Koridor yang berisik mendadak sepi.
Sungguh, tidak ada yang lebih buruk untuk mengawali hidup Sefan di universitas, selain kesialannya tersandung jatuh di koridor setelah tali sepatunya yang terlepas justru tidak sengaja terinjak oleh mahasiswa lain.

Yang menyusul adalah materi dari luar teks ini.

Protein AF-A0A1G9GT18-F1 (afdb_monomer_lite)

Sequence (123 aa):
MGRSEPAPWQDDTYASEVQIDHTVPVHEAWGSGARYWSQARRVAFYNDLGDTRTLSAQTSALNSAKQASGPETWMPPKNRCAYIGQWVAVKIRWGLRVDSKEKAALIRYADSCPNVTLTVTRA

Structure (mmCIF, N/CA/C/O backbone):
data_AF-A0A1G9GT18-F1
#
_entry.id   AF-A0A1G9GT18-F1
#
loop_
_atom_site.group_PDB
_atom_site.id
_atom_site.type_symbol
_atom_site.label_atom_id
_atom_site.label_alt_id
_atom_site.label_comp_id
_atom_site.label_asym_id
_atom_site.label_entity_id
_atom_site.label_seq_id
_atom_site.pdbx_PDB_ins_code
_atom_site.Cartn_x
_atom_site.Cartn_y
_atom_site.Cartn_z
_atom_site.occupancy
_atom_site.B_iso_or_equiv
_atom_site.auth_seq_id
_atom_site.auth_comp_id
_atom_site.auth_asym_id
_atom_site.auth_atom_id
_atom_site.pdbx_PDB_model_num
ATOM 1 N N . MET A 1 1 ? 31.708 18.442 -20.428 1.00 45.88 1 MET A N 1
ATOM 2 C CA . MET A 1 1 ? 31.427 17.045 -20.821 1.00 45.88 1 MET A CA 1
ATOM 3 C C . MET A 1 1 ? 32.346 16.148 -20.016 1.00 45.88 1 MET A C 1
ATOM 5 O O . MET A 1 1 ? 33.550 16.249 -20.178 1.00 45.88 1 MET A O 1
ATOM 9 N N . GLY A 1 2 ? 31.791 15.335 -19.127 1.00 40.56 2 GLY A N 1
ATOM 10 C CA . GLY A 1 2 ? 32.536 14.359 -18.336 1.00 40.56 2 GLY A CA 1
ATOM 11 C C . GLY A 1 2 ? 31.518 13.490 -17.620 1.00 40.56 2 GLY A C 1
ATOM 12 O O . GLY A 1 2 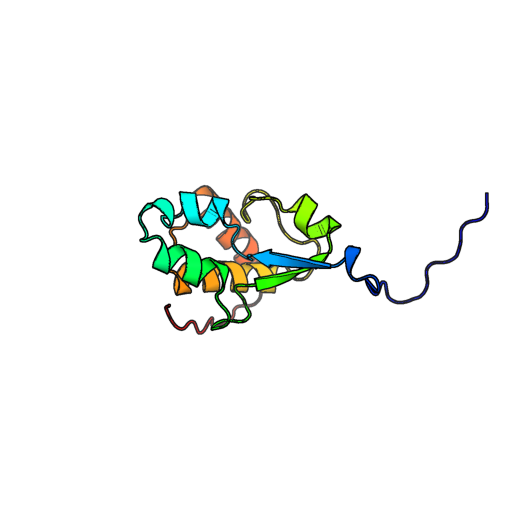? 31.026 13.869 -16.567 1.00 40.56 2 GLY A O 1
ATOM 13 N N . ARG A 1 3 ? 31.087 12.411 -18.278 1.00 49.84 3 ARG A N 1
ATOM 14 C CA . ARG A 1 3 ? 30.167 11.432 -17.694 1.00 49.84 3 ARG A CA 1
ATOM 15 C C . ARG A 1 3 ? 30.947 10.665 -16.629 1.00 49.84 3 ARG A C 1
ATOM 17 O O . ARG A 1 3 ? 31.888 9.964 -16.978 1.00 49.84 3 ARG A O 1
ATOM 24 N N . SER A 1 4 ? 30.575 10.832 -15.365 1.00 51.06 4 SER A N 1
ATOM 25 C CA . SER A 1 4 ? 30.991 9.939 -14.287 1.00 51.06 4 SER A CA 1
ATOM 26 C C . SER A 1 4 ? 30.332 8.575 -14.498 1.00 51.06 4 SER A C 1
ATOM 28 O O . SER A 1 4 ? 29.131 8.500 -14.767 1.00 51.06 4 SER A O 1
ATOM 30 N N . GLU A 1 5 ? 31.126 7.514 -14.429 1.00 56.75 5 GLU A N 1
ATOM 31 C CA . GLU A 1 5 ? 30.670 6.127 -14.540 1.00 56.75 5 GLU A CA 1
ATOM 32 C C . GLU A 1 5 ? 29.678 5.784 -13.413 1.00 56.75 5 GLU A C 1
ATOM 34 O O . GLU A 1 5 ? 29.862 6.249 -12.284 1.00 56.75 5 GLU A O 1
ATOM 39 N N . PRO A 1 6 ? 28.618 4.994 -13.671 1.00 51.59 6 PRO A N 1
ATOM 40 C CA . PRO A 1 6 ? 27.718 4.569 -12.610 1.00 51.59 6 PRO A CA 1
ATOM 41 C C . PRO A 1 6 ? 28.384 3.462 -11.783 1.00 51.59 6 PRO A C 1
ATOM 43 O O . PRO A 1 6 ? 28.791 2.433 -12.324 1.00 51.59 6 PRO A O 1
ATOM 46 N N . ALA A 1 7 ? 28.477 3.669 -10.468 1.00 49.97 7 ALA A N 1
ATOM 47 C CA . ALA A 1 7 ? 28.879 2.624 -9.534 1.00 49.97 7 ALA A CA 1
ATOM 48 C C . ALA A 1 7 ? 27.883 1.445 -9.596 1.00 49.97 7 ALA A C 1
ATOM 50 O O . ALA A 1 7 ? 26.677 1.663 -9.765 1.00 49.97 7 ALA A O 1
ATOM 51 N N . PRO A 1 8 ? 28.365 0.194 -9.497 1.00 58.53 8 PRO A N 1
ATOM 52 C CA . PRO A 1 8 ? 27.503 -0.973 -9.531 1.00 58.53 8 PRO A CA 1
ATOM 53 C C . PRO A 1 8 ? 26.707 -1.010 -8.221 1.00 58.53 8 PRO A C 1
ATOM 55 O O . PRO A 1 8 ? 27.308 -0.942 -7.155 1.00 58.53 8 PRO A O 1
ATOM 58 N N . TRP A 1 9 ? 25.380 -1.131 -8.344 1.00 45.91 9 TRP A N 1
ATOM 59 C CA . TRP A 1 9 ? 24.340 -1.031 -7.300 1.00 45.91 9 TRP A CA 1
ATOM 60 C C . TRP A 1 9 ? 23.920 0.412 -6.980 1.00 45.91 9 TRP A C 1
ATOM 62 O O . TRP A 1 9 ? 24.658 1.199 -6.400 1.00 45.91 9 TRP A O 1
ATOM 72 N N . GLN A 1 10 ? 22.705 0.773 -7.404 1.00 49.38 10 GLN A N 1
ATOM 73 C CA . GLN A 1 10 ? 22.110 2.073 -7.111 1.00 49.38 10 GLN A CA 1
ATOM 74 C C . GLN A 1 10 ? 21.483 2.005 -5.716 1.00 49.38 10 GLN A C 1
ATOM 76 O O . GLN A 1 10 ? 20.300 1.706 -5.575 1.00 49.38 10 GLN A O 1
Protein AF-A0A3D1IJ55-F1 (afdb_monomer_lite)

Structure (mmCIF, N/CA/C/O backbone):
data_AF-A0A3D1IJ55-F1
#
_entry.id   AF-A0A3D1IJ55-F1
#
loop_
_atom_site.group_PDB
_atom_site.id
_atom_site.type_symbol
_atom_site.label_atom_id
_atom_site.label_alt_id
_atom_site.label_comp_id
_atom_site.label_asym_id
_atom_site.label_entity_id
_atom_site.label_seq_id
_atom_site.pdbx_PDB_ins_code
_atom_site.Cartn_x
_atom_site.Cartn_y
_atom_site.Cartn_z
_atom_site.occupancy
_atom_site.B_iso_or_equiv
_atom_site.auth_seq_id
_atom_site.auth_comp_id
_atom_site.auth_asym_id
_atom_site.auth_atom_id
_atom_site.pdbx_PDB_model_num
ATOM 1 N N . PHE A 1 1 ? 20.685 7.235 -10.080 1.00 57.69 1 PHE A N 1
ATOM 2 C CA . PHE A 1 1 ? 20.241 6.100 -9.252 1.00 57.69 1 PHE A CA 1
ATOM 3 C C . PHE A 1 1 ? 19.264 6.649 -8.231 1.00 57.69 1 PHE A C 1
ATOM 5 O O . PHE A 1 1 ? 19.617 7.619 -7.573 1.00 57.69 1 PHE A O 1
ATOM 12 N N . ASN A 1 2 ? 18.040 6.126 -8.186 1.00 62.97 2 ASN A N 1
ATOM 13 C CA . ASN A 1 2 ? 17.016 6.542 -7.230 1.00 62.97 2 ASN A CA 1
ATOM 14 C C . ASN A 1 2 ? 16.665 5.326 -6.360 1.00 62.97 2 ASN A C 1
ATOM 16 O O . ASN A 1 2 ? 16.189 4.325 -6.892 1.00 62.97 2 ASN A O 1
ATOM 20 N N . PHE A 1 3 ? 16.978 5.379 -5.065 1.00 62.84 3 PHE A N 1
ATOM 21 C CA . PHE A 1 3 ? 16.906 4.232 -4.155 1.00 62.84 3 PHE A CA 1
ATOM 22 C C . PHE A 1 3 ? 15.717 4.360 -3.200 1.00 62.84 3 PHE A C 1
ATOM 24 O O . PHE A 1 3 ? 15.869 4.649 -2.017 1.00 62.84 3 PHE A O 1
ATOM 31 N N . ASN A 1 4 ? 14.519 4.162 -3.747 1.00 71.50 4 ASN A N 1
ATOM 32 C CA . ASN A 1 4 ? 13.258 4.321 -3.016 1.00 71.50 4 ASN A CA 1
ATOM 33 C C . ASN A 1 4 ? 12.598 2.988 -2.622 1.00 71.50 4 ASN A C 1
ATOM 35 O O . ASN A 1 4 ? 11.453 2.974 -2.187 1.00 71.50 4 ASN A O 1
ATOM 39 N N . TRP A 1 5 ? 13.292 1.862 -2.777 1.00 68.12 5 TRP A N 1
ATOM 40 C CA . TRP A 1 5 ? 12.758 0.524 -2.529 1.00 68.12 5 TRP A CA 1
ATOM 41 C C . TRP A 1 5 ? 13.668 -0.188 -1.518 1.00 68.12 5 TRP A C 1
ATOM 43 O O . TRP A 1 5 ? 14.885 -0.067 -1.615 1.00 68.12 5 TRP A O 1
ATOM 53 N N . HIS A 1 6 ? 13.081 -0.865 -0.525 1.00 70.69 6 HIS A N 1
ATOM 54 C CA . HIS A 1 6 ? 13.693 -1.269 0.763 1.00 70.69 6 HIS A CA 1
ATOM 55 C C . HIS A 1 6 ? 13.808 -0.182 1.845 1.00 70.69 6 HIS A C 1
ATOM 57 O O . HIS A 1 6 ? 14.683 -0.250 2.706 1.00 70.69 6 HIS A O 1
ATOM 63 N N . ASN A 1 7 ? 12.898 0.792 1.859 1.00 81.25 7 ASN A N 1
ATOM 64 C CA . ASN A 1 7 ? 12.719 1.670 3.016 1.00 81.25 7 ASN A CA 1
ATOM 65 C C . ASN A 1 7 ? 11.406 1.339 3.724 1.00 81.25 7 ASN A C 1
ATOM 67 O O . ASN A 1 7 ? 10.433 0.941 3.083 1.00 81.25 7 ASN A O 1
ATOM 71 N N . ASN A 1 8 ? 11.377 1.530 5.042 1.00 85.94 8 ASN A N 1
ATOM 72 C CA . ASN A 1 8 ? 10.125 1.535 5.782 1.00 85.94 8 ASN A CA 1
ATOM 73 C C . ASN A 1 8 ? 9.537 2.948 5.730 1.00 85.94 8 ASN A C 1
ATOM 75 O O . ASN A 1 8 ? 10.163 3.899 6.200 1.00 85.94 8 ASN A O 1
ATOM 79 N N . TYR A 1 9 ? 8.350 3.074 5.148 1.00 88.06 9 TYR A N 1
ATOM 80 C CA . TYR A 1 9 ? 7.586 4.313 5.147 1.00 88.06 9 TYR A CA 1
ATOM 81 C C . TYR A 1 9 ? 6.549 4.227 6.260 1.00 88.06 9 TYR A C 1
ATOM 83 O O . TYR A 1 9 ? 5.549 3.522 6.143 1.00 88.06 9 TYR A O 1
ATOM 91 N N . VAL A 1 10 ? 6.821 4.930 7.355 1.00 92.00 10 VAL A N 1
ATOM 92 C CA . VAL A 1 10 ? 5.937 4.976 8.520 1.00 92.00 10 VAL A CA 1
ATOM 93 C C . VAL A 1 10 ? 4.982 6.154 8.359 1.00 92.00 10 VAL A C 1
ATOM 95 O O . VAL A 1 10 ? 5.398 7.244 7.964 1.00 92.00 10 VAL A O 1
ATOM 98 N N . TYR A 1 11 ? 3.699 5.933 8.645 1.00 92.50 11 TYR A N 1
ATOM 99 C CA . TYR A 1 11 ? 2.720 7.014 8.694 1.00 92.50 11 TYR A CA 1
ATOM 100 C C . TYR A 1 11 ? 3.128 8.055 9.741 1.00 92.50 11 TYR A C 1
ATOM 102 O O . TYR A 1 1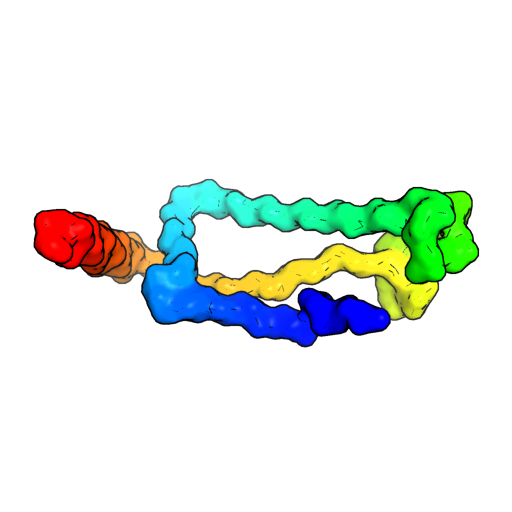1 ? 3.676 7.709 10.786 1.00 92.50 11 TYR A O 1
ATOM 110 N N . ALA A 1 12 ? 2.828 9.325 9.472 1.00 92.94 12 ALA A N 1
ATOM 111 C CA . ALA A 1 12 ? 2.864 10.339 10.517 1.00 92.94 12 ALA A CA 1
ATOM 112 C C . ALA A 1 12 ? 1.863 9.995 11.633 1.00 92.94 12 ALA A C 1
ATOM 114 O O . ALA A 1 12 ? 0.927 9.208 11.427 1.00 92.94 12 ALA A O 1
ATOM 115 N N . ASP A 1 13 ? 2.043 10.616 12.796 1.00 86.69 13 ASP A N 1
ATOM 116 C CA . ASP A 1 13 ? 1.116 10.475 13.915 1.00 86.69 13 ASP A CA 1
ATOM 117 C C . ASP A 1 13 ? -0.303 10.784 13.446 1.00 86.69 13 ASP A C 1
ATOM 119 O O . ASP A 1 13 ? -0.545 11.763 12.735 1.00 86.69 13 ASP A O 1
ATOM 123 N N . ASN A 1 14 ? -1.242 9.907 13.794 1.00 85.75 14 ASN A N 1
ATOM 124 C CA . ASN A 1 14 ? -2.631 10.031 13.376 1.00 85.75 14 ASN A CA 1
ATOM 125 C C . ASN A 1 14 ? -2.792 10.165 11.847 1.00 85.75 14 ASN A C 1
ATOM 127 O O . ASN A 1 14 ? -3.734 10.806 11.392 1.00 85.75 14 ASN A O 1
ATOM 131 N N . ALA A 1 15 ? -1.927 9.578 11.019 1.00 90.62 15 ALA A N 1
ATOM 132 C CA . ALA A 1 15 ? -2.141 9.487 9.567 1.00 90.62 15 ALA A CA 1
ATOM 133 C C . ALA A 1 15 ? -2.438 8.055 9.099 1.00 90.62 15 ALA A C 1
ATOM 135 O O . ALA A 1 15 ? -2.956 7.870 7.998 1.00 90.62 15 ALA A O 1
ATOM 136 N N . ALA A 1 16 ? -2.146 7.053 9.934 1.00 93.31 16 ALA A N 1
ATOM 137 C CA . ALA A 1 16 ? -2.456 5.663 9.632 1.00 93.31 16 ALA A CA 1
ATOM 138 C C . ALA A 1 16 ? -3.980 5.459 9.492 1.00 93.31 16 ALA A C 1
ATOM 140 O O . ALA A 1 16 ? -4.749 5.987 10.304 1.00 93.31 16 ALA A O 1
ATOM 141 N N . PRO A 1 17 ? -4.441 4.715 8.473 1.00 93.06 17 PRO A N 1
ATOM 142 C CA . PRO A 1 17 ? -5.861 4.463 8.281 1.00 93.06 17 PRO A CA 1
ATOM 143 C C . PRO A 1 17 ? -6.388 3.453 9.307 1.00 93.06 17 PRO A C 1
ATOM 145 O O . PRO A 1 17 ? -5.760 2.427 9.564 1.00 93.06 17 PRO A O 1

Walaupun begitu, berita terburuknya bukan rasa malu dilihat terjungkal di depan umum dengan posisi memalukan, tapi—hanya saja, nasib kopi dingin dalam gelas styrofoam yang telah diteguknya sekali, baru saja melayang tumpah menyiram langsung pada wajah cantik seorang mahasiswi yang kebetulan berjalan berlawanan arah dengannya alias sial-nya mahasiswi itu berdiri tepat di depannya.
Gelas styrofoam berlogo cafe ternama itu berguling di lantai sejenak sebelum berhenti perlahan.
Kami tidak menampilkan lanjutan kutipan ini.